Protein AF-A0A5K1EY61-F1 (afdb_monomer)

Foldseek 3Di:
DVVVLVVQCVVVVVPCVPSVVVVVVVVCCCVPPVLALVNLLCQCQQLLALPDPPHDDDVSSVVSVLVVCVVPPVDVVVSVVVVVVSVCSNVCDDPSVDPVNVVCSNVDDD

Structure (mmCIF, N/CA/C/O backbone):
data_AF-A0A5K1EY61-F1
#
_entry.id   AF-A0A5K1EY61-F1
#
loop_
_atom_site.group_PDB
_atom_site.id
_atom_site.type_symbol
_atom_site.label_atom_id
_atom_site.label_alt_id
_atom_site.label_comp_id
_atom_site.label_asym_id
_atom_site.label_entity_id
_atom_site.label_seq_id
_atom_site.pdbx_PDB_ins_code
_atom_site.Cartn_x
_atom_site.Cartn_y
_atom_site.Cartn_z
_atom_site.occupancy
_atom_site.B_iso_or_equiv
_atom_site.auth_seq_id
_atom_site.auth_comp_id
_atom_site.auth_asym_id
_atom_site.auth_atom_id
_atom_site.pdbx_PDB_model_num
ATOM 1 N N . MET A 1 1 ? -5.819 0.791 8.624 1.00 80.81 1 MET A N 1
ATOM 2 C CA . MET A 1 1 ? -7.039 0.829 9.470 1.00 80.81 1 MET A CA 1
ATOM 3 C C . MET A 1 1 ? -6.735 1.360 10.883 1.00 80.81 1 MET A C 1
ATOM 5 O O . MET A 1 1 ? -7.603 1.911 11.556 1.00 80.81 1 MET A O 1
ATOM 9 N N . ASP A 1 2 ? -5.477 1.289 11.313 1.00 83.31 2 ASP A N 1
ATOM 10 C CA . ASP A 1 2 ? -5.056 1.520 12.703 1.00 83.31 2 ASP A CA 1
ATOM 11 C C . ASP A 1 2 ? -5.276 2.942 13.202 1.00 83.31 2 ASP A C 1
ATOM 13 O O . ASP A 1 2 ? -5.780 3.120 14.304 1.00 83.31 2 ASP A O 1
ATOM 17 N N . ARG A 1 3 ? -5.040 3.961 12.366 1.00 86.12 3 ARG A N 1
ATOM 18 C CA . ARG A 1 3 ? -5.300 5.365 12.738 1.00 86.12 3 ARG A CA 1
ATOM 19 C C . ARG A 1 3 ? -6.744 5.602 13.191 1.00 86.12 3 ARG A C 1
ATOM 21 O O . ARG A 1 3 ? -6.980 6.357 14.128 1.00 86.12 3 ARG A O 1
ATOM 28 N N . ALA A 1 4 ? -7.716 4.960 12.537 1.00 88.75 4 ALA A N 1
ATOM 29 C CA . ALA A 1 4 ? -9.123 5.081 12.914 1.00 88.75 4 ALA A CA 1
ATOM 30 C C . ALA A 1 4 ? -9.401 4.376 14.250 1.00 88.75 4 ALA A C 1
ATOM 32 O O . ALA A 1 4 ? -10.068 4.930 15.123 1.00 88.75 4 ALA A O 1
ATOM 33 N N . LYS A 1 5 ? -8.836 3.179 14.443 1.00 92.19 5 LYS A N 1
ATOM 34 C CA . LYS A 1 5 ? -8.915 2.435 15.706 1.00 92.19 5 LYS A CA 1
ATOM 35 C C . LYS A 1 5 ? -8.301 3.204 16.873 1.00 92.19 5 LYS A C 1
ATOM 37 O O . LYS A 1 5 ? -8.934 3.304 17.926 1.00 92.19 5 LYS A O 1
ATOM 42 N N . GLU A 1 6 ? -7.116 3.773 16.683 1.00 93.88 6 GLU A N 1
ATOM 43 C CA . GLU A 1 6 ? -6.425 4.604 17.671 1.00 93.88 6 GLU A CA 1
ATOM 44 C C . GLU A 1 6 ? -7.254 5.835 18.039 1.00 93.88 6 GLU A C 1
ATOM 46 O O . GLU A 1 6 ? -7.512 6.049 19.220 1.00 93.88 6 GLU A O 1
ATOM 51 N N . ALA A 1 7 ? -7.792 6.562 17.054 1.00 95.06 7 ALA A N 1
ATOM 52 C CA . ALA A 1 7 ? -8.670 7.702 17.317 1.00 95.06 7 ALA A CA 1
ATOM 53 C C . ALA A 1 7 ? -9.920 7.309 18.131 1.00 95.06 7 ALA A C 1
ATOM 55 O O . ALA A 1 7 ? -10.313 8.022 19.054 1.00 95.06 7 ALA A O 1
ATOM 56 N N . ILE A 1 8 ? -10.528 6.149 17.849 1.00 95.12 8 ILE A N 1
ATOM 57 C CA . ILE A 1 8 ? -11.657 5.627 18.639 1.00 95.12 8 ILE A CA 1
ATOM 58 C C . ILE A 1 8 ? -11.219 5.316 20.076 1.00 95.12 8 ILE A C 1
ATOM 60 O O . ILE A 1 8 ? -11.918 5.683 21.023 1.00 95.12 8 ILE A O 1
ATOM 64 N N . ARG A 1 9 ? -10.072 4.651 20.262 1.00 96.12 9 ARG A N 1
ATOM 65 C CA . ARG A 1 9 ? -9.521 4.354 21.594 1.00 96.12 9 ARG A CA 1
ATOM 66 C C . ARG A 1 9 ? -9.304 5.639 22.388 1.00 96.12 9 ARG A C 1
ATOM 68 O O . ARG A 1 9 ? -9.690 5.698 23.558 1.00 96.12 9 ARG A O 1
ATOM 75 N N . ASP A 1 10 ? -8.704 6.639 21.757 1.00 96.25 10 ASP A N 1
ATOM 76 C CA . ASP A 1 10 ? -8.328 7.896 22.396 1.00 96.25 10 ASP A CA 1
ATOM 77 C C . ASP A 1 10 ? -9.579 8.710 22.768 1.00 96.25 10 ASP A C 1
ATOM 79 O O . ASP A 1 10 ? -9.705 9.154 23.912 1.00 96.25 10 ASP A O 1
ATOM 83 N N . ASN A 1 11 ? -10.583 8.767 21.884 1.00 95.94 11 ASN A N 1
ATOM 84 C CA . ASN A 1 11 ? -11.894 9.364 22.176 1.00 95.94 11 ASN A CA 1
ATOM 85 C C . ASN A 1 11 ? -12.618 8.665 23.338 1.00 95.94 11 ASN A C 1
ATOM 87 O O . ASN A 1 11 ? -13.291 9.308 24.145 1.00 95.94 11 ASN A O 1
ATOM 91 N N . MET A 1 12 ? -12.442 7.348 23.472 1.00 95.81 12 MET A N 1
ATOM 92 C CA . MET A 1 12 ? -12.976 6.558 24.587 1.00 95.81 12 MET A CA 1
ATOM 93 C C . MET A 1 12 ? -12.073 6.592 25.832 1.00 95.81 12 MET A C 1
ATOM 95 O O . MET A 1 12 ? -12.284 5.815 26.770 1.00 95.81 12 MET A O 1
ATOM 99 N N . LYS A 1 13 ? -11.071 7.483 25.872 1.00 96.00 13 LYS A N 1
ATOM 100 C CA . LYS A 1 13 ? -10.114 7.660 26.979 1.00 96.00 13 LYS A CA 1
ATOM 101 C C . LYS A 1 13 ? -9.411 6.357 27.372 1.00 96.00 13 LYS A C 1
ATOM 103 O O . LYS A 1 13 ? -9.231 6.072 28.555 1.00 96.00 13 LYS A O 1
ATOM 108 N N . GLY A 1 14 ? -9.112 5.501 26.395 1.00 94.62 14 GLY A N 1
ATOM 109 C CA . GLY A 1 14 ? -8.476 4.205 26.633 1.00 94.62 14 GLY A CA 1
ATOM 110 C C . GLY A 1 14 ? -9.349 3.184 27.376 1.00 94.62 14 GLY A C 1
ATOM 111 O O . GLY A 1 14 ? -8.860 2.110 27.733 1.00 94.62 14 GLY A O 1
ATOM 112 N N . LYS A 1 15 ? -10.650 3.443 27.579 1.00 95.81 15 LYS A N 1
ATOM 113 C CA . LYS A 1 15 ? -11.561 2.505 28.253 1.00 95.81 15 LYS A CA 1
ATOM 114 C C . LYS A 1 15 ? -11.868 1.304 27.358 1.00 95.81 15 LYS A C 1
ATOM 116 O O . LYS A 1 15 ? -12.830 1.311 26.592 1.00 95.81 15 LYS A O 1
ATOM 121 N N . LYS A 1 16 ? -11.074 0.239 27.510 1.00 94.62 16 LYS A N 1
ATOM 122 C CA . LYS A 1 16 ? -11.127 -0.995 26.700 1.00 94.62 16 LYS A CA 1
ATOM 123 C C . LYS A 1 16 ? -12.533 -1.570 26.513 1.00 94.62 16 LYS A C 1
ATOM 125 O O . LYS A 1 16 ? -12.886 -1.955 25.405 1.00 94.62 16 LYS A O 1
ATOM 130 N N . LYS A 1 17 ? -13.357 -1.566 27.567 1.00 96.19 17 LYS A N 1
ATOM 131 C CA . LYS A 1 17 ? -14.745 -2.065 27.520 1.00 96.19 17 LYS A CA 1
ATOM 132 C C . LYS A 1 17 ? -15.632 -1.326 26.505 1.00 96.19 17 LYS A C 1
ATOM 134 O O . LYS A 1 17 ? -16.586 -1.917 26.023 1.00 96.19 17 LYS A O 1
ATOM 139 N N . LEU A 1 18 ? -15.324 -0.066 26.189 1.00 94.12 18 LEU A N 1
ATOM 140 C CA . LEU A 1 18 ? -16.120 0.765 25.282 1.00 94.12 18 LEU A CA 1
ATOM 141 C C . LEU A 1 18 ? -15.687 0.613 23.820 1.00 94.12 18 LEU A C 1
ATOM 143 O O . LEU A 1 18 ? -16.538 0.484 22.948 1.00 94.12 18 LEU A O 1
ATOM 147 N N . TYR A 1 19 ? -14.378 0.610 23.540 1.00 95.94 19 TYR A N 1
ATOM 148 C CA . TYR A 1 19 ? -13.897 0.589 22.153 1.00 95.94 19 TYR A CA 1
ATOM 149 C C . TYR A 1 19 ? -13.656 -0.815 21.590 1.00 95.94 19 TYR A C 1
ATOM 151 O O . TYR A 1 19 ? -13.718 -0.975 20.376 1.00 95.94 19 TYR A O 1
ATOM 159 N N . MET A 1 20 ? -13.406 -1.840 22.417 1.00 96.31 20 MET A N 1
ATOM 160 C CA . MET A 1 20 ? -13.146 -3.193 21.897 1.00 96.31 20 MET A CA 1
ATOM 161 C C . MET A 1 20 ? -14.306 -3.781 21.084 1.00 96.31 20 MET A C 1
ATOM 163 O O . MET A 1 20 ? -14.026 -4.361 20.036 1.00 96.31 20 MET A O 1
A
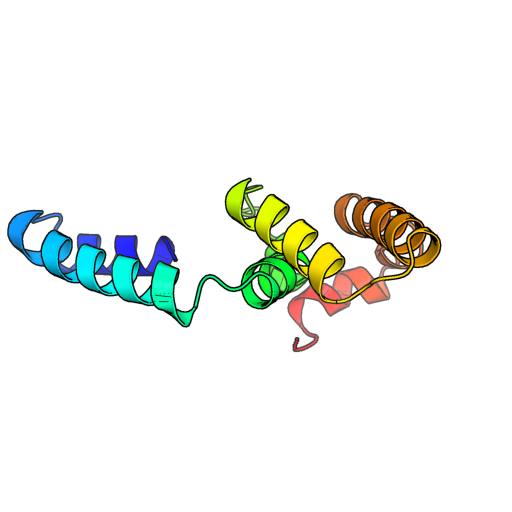TOM 167 N N . PRO A 1 21 ? -15.586 -3.632 21.488 1.00 96.62 21 PRO A N 1
ATOM 168 C CA . PRO A 1 21 ? -16.701 -4.083 20.655 1.00 96.62 21 PRO A CA 1
ATOM 169 C C . PRO A 1 21 ? -16.729 -3.377 19.293 1.00 96.62 21 PRO A C 1
ATOM 171 O O . PRO A 1 21 ? -16.976 -4.012 18.275 1.00 96.62 21 PRO A O 1
ATOM 174 N N . ILE A 1 22 ? -16.407 -2.078 19.267 1.00 94.44 22 ILE A N 1
ATOM 175 C CA . ILE A 1 22 ? -16.347 -1.282 18.035 1.00 94.44 22 ILE A CA 1
ATOM 176 C C . ILE A 1 22 ? -15.204 -1.774 17.146 1.00 94.44 22 ILE A C 1
ATOM 178 O O . ILE A 1 22 ? -15.415 -2.023 15.965 1.00 94.44 22 ILE A O 1
ATOM 182 N N . TRP A 1 23 ? 
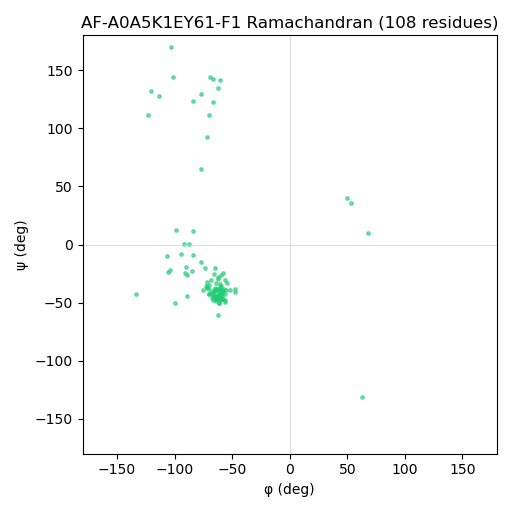-14.006 -1.965 17.706 1.00 94.75 23 TRP A N 1
ATOM 183 C CA . TRP A 1 23 ? -12.865 -2.510 16.968 1.00 94.75 23 TRP A CA 1
ATOM 184 C C . TRP A 1 23 ? -13.187 -3.870 16.355 1.00 94.75 23 TRP A C 1
ATOM 186 O O . TRP A 1 23 ? -12.883 -4.065 15.185 1.00 94.75 23 TRP A O 1
ATOM 196 N N . LYS A 1 24 ? -13.866 -4.756 17.098 1.00 94.38 24 LYS A N 1
ATOM 197 C CA . LYS A 1 24 ? -14.283 -6.071 16.597 1.00 94.38 24 LYS A CA 1
ATOM 198 C C . LYS A 1 24 ? -15.208 -5.958 15.381 1.00 94.38 24 LYS A C 1
ATOM 200 O O . LYS A 1 24 ? -14.971 -6.627 14.384 1.00 94.38 24 LYS A O 1
ATOM 205 N N . ILE A 1 25 ? -16.213 -5.079 15.434 1.00 92.50 25 ILE A N 1
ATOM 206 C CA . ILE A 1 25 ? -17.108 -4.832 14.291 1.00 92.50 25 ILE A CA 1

--

Return exactly the part of the listing above that opens with the line containing "ATOM 140 C CA" and closes with the line containing "ATOM 205 N N". Pictures stay out.

▸ **Task output**
ATOM 140 C CA . LEU A 1 18 ? -16.120 0.765 25.282 1.00 94.12 18 LEU A CA 1
ATOM 141 C C . LEU A 1 18 ? -15.687 0.613 23.820 1.00 94.12 18 LEU A C 1
ATOM 143 O O . LEU A 1 18 ? -16.538 0.484 22.948 1.00 94.12 18 LEU A O 1
ATOM 147 N N . TYR A 1 19 ? -14.378 0.610 23.540 1.00 95.94 19 TYR A N 1
ATOM 148 C CA . TYR A 1 19 ? -13.897 0.589 22.153 1.00 95.94 19 TYR A CA 1
ATOM 149 C C . TYR A 1 19 ? -13.656 -0.815 21.590 1.00 95.94 19 TYR A C 1
ATOM 151 O O . TYR A 1 19 ? -13.718 -0.975 20.376 1.00 95.94 19 TYR A O 1
ATOM 159 N N . MET A 1 20 ? -13.406 -1.840 22.417 1.00 96.31 20 MET A N 1
ATOM 160 C CA . MET A 1 20 ? -13.146 -3.193 21.897 1.00 96.31 20 MET A CA 1
ATOM 161 C C . MET A 1 20 ? -14.306 -3.781 21.084 1.00 96.31 20 MET A C 1
ATOM 163 O O . MET A 1 20 ? -14.026 -4.361 20.036 1.00 96.31 20 MET A O 1
A
TOM 167 N N . PRO A 1 21 ? -15.586 -3.632 21.488 1.00 96.62 21 PRO A N 1
ATOM 168 C CA . PRO A 1 21 ? -16.701 -4.083 20.655 1.00 96.62 21 PRO A CA 1
ATOM 169 C C . PRO A 1 21 ? -16.729 -3.377 19.293 1.00 96.62 21 PRO A C 1
ATOM 171 O O . PRO A 1 21 ? -16.976 -4.012 18.275 1.00 96.62 21 PRO A O 1
ATOM 174 N N . ILE A 1 22 ? -16.407 -2.078 19.267 1.00 94.44 22 ILE A N 1
ATOM 175 C CA . ILE A 1 22 ? -16.347 -1.282 18.035 1.00 94.44 22 ILE A CA 1
ATOM 176 C C . ILE A 1 22 ? -15.204 -1.774 17.146 1.00 94.44 22 ILE A C 1
ATOM 178 O O . ILE A 1 22 ? -15.415 -2.023 15.965 1.00 94.44 22 ILE A O 1
ATOM 182 N N . TRP A 1 23 ? 
-14.006 -1.965 17.706 1.00 94.75 23 TRP A N 1
ATOM 183 C CA . TRP A 1 23 ? -12.865 -2.510 16.968 1.00 94.75 23 TRP A CA 1
ATOM 184 C C . TRP A 1 23 ? -13.187 -3.870 16.355 1.00 94.75 23 TRP A C 1
ATOM 186 O O . TRP A 1 23 ? -12.883 -4.065 15.185 1.00 94.75 23 TRP A O 1
ATOM 196 N N . LYS A 1 24 ? -13.866 -4.756 17.098 1.00 94.38 24 LYS A N 1
ATOM 197 C CA . LYS A 1 24 ? -14.283 -6.071 16.597 1.00 94.38 24 LYS A CA 1
ATOM 198 C C . LYS A 1 24 ? -15.208 -5.958 15.381 1.00 94.38 24 LYS A C 1
ATOM 200 O O . LYS A 1 24 ? -14.971 -6.627 14.384 1.00 94.38 24 LYS A O 1
ATOM 205 N N . ILE A 1 25 ? -16.213 -5.079 15.434 1.00 92.50 25 ILE A N 1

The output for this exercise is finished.